Data records:
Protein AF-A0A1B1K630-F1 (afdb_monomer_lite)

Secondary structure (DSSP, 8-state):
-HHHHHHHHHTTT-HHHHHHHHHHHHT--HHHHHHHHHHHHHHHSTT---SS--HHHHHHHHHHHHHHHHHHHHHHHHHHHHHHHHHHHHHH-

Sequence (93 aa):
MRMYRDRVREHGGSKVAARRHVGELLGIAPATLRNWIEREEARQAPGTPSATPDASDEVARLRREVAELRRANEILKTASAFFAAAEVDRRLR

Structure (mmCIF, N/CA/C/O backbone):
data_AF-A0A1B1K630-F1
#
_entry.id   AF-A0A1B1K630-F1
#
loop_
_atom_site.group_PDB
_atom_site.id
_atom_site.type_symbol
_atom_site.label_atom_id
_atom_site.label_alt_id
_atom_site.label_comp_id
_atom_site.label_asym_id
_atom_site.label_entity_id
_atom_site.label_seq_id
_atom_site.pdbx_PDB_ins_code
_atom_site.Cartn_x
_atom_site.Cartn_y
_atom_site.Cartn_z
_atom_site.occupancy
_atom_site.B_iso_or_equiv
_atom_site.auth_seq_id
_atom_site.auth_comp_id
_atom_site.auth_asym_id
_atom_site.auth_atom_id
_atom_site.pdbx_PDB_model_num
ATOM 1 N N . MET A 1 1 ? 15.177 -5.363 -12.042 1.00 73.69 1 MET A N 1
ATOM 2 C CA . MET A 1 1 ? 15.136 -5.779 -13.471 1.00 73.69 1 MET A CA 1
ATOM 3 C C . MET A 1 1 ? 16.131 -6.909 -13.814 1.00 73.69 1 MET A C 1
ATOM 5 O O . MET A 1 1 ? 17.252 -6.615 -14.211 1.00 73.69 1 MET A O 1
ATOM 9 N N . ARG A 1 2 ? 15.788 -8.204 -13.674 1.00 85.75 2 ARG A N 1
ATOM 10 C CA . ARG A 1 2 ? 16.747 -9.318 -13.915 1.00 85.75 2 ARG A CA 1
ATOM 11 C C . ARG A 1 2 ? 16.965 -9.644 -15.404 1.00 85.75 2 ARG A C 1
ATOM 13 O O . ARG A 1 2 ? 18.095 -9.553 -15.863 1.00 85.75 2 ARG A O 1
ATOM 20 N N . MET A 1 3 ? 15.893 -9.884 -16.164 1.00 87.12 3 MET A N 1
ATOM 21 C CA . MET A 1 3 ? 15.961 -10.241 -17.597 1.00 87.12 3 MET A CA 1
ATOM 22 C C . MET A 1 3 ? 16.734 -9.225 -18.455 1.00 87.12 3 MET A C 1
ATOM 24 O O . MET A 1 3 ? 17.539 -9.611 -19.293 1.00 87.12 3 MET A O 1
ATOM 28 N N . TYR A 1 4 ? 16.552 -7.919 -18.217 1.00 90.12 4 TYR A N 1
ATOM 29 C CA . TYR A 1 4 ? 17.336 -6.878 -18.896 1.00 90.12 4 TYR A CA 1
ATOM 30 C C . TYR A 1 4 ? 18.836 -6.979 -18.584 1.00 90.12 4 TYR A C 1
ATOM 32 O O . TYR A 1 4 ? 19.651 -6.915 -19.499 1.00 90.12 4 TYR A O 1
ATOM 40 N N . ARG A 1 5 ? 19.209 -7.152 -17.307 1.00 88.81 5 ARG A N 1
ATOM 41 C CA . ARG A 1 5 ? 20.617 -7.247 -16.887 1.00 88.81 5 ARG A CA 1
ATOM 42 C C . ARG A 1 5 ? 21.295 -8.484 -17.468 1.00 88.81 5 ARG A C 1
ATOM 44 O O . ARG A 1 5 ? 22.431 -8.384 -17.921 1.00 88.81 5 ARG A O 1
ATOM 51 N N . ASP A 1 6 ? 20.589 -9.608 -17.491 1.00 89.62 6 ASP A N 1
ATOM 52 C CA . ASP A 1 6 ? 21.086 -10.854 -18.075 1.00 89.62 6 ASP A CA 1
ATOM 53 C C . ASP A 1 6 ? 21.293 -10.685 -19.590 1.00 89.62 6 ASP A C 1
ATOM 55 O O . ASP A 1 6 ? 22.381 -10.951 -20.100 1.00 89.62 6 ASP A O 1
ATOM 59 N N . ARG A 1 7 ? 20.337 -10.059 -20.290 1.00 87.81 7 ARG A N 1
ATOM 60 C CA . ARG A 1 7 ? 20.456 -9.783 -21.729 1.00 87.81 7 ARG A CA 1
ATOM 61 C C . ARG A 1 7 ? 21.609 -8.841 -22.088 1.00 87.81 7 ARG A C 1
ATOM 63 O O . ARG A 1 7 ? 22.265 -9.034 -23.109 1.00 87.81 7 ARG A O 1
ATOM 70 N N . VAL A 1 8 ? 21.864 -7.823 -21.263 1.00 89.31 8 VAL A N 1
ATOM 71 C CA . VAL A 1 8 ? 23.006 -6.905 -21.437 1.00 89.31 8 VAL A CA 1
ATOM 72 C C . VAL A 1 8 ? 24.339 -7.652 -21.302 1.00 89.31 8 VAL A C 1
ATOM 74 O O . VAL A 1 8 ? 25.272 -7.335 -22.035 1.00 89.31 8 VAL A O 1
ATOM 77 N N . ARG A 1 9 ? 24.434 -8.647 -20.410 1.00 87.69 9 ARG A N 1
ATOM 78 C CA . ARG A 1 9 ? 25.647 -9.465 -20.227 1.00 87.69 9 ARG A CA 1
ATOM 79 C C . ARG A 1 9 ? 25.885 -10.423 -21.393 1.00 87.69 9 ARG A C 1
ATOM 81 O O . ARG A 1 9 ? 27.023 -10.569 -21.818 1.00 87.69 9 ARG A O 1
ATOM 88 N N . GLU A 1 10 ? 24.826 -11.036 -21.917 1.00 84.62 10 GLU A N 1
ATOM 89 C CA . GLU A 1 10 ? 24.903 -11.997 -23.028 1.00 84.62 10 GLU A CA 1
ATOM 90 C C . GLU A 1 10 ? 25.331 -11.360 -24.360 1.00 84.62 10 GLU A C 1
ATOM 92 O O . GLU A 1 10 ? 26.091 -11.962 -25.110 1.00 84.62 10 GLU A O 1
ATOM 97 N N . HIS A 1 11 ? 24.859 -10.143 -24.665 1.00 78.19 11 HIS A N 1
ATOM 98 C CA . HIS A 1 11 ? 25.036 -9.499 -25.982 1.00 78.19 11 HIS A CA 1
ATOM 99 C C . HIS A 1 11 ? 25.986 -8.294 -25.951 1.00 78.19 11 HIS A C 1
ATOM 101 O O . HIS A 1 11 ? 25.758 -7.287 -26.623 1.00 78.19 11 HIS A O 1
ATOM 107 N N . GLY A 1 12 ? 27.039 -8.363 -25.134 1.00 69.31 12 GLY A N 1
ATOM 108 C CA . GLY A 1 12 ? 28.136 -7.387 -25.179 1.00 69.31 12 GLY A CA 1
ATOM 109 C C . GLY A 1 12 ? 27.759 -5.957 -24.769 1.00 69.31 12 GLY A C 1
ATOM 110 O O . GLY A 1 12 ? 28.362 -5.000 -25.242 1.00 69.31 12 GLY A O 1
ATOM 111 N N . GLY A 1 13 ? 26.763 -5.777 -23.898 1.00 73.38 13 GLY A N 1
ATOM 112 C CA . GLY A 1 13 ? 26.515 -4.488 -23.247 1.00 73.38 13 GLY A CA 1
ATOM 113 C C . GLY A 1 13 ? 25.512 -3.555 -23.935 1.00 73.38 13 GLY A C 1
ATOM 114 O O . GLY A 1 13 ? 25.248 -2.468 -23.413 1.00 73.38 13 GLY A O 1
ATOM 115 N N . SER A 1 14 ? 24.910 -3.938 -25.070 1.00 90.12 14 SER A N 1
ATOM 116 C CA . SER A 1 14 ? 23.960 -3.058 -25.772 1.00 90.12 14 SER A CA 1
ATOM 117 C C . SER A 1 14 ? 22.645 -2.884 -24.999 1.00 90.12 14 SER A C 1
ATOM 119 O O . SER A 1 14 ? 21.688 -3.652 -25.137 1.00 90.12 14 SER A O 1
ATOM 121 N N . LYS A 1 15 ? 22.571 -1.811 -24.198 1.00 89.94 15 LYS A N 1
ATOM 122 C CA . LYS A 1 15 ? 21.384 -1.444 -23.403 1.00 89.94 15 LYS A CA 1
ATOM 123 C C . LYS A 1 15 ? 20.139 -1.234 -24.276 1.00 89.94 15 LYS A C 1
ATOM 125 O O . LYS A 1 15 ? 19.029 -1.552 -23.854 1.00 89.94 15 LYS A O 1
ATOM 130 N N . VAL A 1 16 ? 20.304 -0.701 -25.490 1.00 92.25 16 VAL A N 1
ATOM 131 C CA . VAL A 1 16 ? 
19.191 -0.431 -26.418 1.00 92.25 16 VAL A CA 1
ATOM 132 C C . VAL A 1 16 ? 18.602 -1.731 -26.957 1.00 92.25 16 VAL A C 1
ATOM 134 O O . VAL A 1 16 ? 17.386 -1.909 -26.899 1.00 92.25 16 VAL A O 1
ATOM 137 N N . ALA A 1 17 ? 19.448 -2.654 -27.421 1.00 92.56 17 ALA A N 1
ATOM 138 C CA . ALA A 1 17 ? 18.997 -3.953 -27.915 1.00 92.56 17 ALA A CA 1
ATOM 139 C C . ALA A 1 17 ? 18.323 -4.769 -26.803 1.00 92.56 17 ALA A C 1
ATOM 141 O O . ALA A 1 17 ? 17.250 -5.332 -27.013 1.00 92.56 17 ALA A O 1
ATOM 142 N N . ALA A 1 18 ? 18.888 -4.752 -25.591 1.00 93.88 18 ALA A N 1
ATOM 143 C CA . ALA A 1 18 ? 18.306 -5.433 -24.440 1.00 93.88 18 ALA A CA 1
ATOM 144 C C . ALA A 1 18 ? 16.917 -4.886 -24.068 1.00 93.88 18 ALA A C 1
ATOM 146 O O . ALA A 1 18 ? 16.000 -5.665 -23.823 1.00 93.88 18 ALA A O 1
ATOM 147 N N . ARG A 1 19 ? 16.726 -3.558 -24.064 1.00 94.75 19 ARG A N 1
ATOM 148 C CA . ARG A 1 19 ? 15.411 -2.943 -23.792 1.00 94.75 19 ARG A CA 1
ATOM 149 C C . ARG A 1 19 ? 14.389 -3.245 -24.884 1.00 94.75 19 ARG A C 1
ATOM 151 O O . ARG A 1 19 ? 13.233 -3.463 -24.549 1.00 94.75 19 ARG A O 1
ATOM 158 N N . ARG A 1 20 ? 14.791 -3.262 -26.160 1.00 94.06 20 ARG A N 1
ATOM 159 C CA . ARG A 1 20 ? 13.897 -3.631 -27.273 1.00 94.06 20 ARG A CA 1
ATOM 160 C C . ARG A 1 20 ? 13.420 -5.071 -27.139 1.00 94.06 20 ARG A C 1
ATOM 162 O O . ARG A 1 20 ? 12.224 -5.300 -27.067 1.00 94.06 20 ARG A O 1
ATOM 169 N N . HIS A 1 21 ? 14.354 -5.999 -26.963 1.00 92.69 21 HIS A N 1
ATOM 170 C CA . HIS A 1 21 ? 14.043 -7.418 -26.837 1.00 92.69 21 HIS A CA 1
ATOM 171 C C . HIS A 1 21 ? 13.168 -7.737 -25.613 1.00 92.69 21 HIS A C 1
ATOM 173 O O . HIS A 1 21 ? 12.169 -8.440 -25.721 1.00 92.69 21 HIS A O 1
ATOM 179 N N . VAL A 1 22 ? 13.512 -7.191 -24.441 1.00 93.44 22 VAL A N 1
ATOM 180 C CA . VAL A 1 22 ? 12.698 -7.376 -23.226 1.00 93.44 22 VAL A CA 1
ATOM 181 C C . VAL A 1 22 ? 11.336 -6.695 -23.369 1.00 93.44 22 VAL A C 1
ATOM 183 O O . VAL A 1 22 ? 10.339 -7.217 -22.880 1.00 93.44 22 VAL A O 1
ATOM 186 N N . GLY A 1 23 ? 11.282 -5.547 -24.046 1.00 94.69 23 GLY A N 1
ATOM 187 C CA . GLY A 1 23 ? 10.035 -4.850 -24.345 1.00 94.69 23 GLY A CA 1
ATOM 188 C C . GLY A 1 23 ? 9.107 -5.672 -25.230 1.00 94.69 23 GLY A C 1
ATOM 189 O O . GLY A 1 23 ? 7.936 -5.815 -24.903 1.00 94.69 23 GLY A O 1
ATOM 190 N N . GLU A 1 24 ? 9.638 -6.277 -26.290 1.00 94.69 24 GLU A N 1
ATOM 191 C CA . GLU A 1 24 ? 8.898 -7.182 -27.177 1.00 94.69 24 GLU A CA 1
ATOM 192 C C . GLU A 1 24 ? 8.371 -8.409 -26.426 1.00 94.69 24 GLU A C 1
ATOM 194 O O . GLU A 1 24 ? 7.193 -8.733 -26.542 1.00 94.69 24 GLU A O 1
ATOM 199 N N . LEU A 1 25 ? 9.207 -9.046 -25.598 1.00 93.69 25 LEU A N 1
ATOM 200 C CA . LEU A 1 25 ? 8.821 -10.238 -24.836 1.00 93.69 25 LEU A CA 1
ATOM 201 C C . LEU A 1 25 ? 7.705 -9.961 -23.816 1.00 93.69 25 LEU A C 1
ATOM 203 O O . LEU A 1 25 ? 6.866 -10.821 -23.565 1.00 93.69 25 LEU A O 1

* * *

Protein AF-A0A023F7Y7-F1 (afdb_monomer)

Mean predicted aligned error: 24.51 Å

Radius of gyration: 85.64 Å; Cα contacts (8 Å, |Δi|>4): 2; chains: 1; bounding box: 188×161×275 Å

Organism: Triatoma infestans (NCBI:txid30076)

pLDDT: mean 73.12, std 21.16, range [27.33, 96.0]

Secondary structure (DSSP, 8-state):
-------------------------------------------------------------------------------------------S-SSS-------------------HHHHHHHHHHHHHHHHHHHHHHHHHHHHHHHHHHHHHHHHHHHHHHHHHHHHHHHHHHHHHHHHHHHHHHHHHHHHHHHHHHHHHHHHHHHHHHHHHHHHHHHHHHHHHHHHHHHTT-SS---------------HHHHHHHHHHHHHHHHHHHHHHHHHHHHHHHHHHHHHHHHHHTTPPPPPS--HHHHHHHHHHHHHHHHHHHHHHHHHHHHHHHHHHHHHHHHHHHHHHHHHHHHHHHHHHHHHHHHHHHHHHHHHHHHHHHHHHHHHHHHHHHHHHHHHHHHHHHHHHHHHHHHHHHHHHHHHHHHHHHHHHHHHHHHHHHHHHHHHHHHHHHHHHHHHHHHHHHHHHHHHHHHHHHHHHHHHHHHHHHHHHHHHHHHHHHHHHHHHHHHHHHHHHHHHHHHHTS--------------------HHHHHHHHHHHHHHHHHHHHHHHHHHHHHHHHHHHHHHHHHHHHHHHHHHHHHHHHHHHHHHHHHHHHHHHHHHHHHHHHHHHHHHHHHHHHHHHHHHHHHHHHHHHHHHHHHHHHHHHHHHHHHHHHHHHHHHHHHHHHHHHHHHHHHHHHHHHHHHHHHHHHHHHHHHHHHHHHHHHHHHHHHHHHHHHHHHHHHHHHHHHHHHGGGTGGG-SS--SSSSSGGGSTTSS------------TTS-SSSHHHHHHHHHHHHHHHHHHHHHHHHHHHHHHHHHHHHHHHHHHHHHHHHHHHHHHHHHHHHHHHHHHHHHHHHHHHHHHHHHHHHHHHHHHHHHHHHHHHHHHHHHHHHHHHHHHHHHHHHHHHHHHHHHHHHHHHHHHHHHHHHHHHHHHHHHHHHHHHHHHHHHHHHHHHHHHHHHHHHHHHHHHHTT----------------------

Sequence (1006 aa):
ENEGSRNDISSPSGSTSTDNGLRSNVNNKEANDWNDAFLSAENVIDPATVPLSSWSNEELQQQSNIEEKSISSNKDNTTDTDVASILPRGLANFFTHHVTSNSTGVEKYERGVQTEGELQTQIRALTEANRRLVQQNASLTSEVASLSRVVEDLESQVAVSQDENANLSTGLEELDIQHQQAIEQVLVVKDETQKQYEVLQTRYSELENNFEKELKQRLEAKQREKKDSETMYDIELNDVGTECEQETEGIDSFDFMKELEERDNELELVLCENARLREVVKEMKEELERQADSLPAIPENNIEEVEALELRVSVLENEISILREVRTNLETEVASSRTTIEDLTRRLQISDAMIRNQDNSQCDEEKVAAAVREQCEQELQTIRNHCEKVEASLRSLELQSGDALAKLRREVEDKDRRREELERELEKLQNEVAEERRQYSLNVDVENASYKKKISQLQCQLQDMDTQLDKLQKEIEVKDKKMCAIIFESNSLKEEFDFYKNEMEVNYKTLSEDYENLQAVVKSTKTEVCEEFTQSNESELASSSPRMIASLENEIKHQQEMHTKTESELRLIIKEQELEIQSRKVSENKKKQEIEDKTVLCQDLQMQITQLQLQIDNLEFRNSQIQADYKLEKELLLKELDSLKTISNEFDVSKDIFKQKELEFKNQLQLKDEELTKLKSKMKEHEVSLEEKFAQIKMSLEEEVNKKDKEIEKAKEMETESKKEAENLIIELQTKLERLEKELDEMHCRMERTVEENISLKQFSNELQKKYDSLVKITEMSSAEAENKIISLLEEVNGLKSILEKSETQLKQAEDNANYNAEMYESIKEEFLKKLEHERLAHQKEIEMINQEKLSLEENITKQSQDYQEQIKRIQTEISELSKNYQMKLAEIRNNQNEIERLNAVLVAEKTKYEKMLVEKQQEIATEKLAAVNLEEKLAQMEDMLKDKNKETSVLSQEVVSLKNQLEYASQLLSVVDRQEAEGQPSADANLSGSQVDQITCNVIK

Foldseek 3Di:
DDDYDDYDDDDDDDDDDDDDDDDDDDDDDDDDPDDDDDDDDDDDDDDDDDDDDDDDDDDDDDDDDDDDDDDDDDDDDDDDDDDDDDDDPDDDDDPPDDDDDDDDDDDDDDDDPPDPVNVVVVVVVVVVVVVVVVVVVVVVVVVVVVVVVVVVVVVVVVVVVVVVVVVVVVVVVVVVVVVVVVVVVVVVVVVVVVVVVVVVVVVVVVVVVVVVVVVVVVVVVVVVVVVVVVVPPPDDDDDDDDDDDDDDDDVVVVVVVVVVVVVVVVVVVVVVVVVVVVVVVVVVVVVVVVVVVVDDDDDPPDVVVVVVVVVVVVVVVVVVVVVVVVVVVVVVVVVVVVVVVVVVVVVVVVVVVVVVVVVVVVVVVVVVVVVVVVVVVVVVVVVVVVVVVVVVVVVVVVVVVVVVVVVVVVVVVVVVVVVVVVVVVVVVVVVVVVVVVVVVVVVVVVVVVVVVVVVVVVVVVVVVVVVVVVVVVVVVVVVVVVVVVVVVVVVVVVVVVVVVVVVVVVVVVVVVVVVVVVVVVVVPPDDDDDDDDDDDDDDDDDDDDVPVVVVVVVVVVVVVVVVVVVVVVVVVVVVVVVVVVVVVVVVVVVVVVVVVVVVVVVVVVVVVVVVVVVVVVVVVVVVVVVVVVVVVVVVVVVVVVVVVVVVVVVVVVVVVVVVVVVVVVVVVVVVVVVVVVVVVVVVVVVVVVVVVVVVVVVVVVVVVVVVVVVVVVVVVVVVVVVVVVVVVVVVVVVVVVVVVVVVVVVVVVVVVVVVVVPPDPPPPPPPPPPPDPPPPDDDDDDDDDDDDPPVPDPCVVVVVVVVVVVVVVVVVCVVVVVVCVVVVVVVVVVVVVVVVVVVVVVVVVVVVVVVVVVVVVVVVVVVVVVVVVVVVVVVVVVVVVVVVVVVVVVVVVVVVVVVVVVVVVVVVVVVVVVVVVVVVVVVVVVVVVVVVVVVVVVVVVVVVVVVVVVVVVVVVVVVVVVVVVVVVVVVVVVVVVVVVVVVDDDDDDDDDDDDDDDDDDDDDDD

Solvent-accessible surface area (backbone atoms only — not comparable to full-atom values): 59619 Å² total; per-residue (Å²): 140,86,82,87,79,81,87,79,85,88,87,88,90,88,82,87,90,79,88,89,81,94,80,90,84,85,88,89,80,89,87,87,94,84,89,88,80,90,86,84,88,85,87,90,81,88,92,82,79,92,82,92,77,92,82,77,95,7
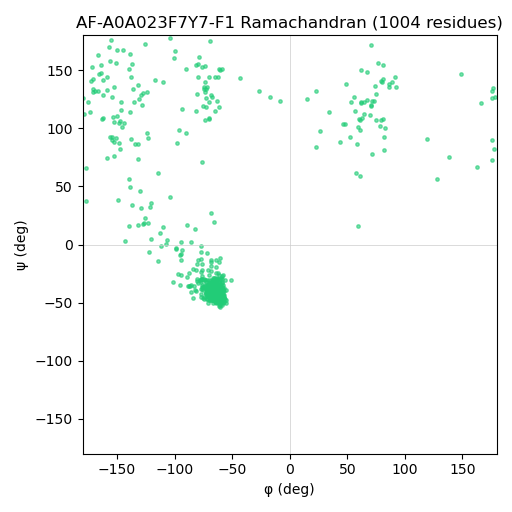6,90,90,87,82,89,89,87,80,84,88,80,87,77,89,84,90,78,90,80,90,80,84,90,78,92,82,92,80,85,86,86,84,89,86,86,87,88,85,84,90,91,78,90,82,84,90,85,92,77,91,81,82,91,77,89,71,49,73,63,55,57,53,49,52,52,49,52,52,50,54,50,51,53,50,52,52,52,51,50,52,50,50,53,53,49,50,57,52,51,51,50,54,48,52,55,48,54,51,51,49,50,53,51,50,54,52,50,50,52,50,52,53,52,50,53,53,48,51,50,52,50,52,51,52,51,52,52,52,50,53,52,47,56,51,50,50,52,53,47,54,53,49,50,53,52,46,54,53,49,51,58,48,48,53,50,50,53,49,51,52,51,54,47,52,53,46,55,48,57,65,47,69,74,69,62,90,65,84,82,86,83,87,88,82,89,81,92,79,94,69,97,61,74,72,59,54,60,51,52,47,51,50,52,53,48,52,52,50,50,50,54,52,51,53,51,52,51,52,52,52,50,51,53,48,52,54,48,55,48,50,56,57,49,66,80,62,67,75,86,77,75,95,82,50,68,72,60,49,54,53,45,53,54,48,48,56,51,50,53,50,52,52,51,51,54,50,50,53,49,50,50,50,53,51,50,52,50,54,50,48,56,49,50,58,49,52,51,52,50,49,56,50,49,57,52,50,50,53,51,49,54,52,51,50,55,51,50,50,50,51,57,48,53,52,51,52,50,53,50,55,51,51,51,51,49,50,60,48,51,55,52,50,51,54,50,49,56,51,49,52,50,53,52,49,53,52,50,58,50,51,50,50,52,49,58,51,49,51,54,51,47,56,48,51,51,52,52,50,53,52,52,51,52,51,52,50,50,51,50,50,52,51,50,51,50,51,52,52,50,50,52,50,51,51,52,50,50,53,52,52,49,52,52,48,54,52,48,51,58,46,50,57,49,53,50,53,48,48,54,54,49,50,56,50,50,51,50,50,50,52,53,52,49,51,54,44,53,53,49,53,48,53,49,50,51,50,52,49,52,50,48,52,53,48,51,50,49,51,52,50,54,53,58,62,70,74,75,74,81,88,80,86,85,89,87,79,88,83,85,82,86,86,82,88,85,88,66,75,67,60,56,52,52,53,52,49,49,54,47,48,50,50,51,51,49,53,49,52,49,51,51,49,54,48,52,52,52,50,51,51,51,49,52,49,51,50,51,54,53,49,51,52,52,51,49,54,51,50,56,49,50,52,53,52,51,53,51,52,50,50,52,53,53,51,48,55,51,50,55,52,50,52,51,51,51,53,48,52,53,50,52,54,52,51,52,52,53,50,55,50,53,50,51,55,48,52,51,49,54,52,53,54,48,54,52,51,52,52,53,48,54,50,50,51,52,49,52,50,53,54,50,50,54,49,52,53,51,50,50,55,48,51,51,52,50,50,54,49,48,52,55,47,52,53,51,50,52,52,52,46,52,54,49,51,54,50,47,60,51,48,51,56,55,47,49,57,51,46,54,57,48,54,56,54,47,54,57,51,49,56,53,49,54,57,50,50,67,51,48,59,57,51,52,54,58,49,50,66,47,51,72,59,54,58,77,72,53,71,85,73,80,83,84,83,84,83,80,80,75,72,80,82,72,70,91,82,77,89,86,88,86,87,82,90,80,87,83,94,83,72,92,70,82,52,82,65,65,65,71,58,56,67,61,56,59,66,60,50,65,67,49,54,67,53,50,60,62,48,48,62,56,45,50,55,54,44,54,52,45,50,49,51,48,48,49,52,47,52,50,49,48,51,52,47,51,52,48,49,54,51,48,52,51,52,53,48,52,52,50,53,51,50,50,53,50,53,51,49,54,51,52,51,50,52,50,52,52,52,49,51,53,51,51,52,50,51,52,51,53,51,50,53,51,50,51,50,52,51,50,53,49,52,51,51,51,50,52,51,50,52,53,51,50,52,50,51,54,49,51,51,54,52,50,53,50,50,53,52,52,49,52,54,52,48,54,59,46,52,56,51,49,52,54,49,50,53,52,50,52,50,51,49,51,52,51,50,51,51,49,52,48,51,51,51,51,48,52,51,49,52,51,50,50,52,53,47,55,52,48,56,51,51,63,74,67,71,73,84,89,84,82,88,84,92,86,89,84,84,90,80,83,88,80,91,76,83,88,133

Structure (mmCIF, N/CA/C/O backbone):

Activity: Above are some lines. Repeat exactly, and only, those from the line that has "data_AF-A0A1B1K630-F1" through the line that has "ATOM 2 C CA".

Result for this task:
data_AF-A0A1B1K630-F1
#
_entry.id   AF-A0A1B1K630-F1
#
loop_
_atom_site.group_PDB
_atom_site.id
_atom_site.type_symbol
_atom_site.label_atom_id
_atom_site.label_alt_id
_atom_site.label_comp_id
_atom_site.label_asym_id
_atom_site.label_entity_id
_atom_site.label_seq_id
_atom_site.pdbx_PDB_ins_code
_atom_site.Cartn_x
_atom_site.Cartn_y
_atom_site.Cartn_z
_atom_site.occupancy
_atom_site.B_iso_or_equiv
_atom_site.auth_seq_id
_atom_site.auth_comp_id
_atom_site.auth_asym_id
_atom_site.auth_atom_id
_atom_site.pdbx_PDB_model_num
ATOM 1 N N . MET A 1 1 ? 15.177 -5.363 -12.042 1.00 73.69 1 MET A N 1
ATOM 2 C CA . MET A 1 1 ? 15.136 -5.779 -13.471 1.00 73.69 1 MET A CA 1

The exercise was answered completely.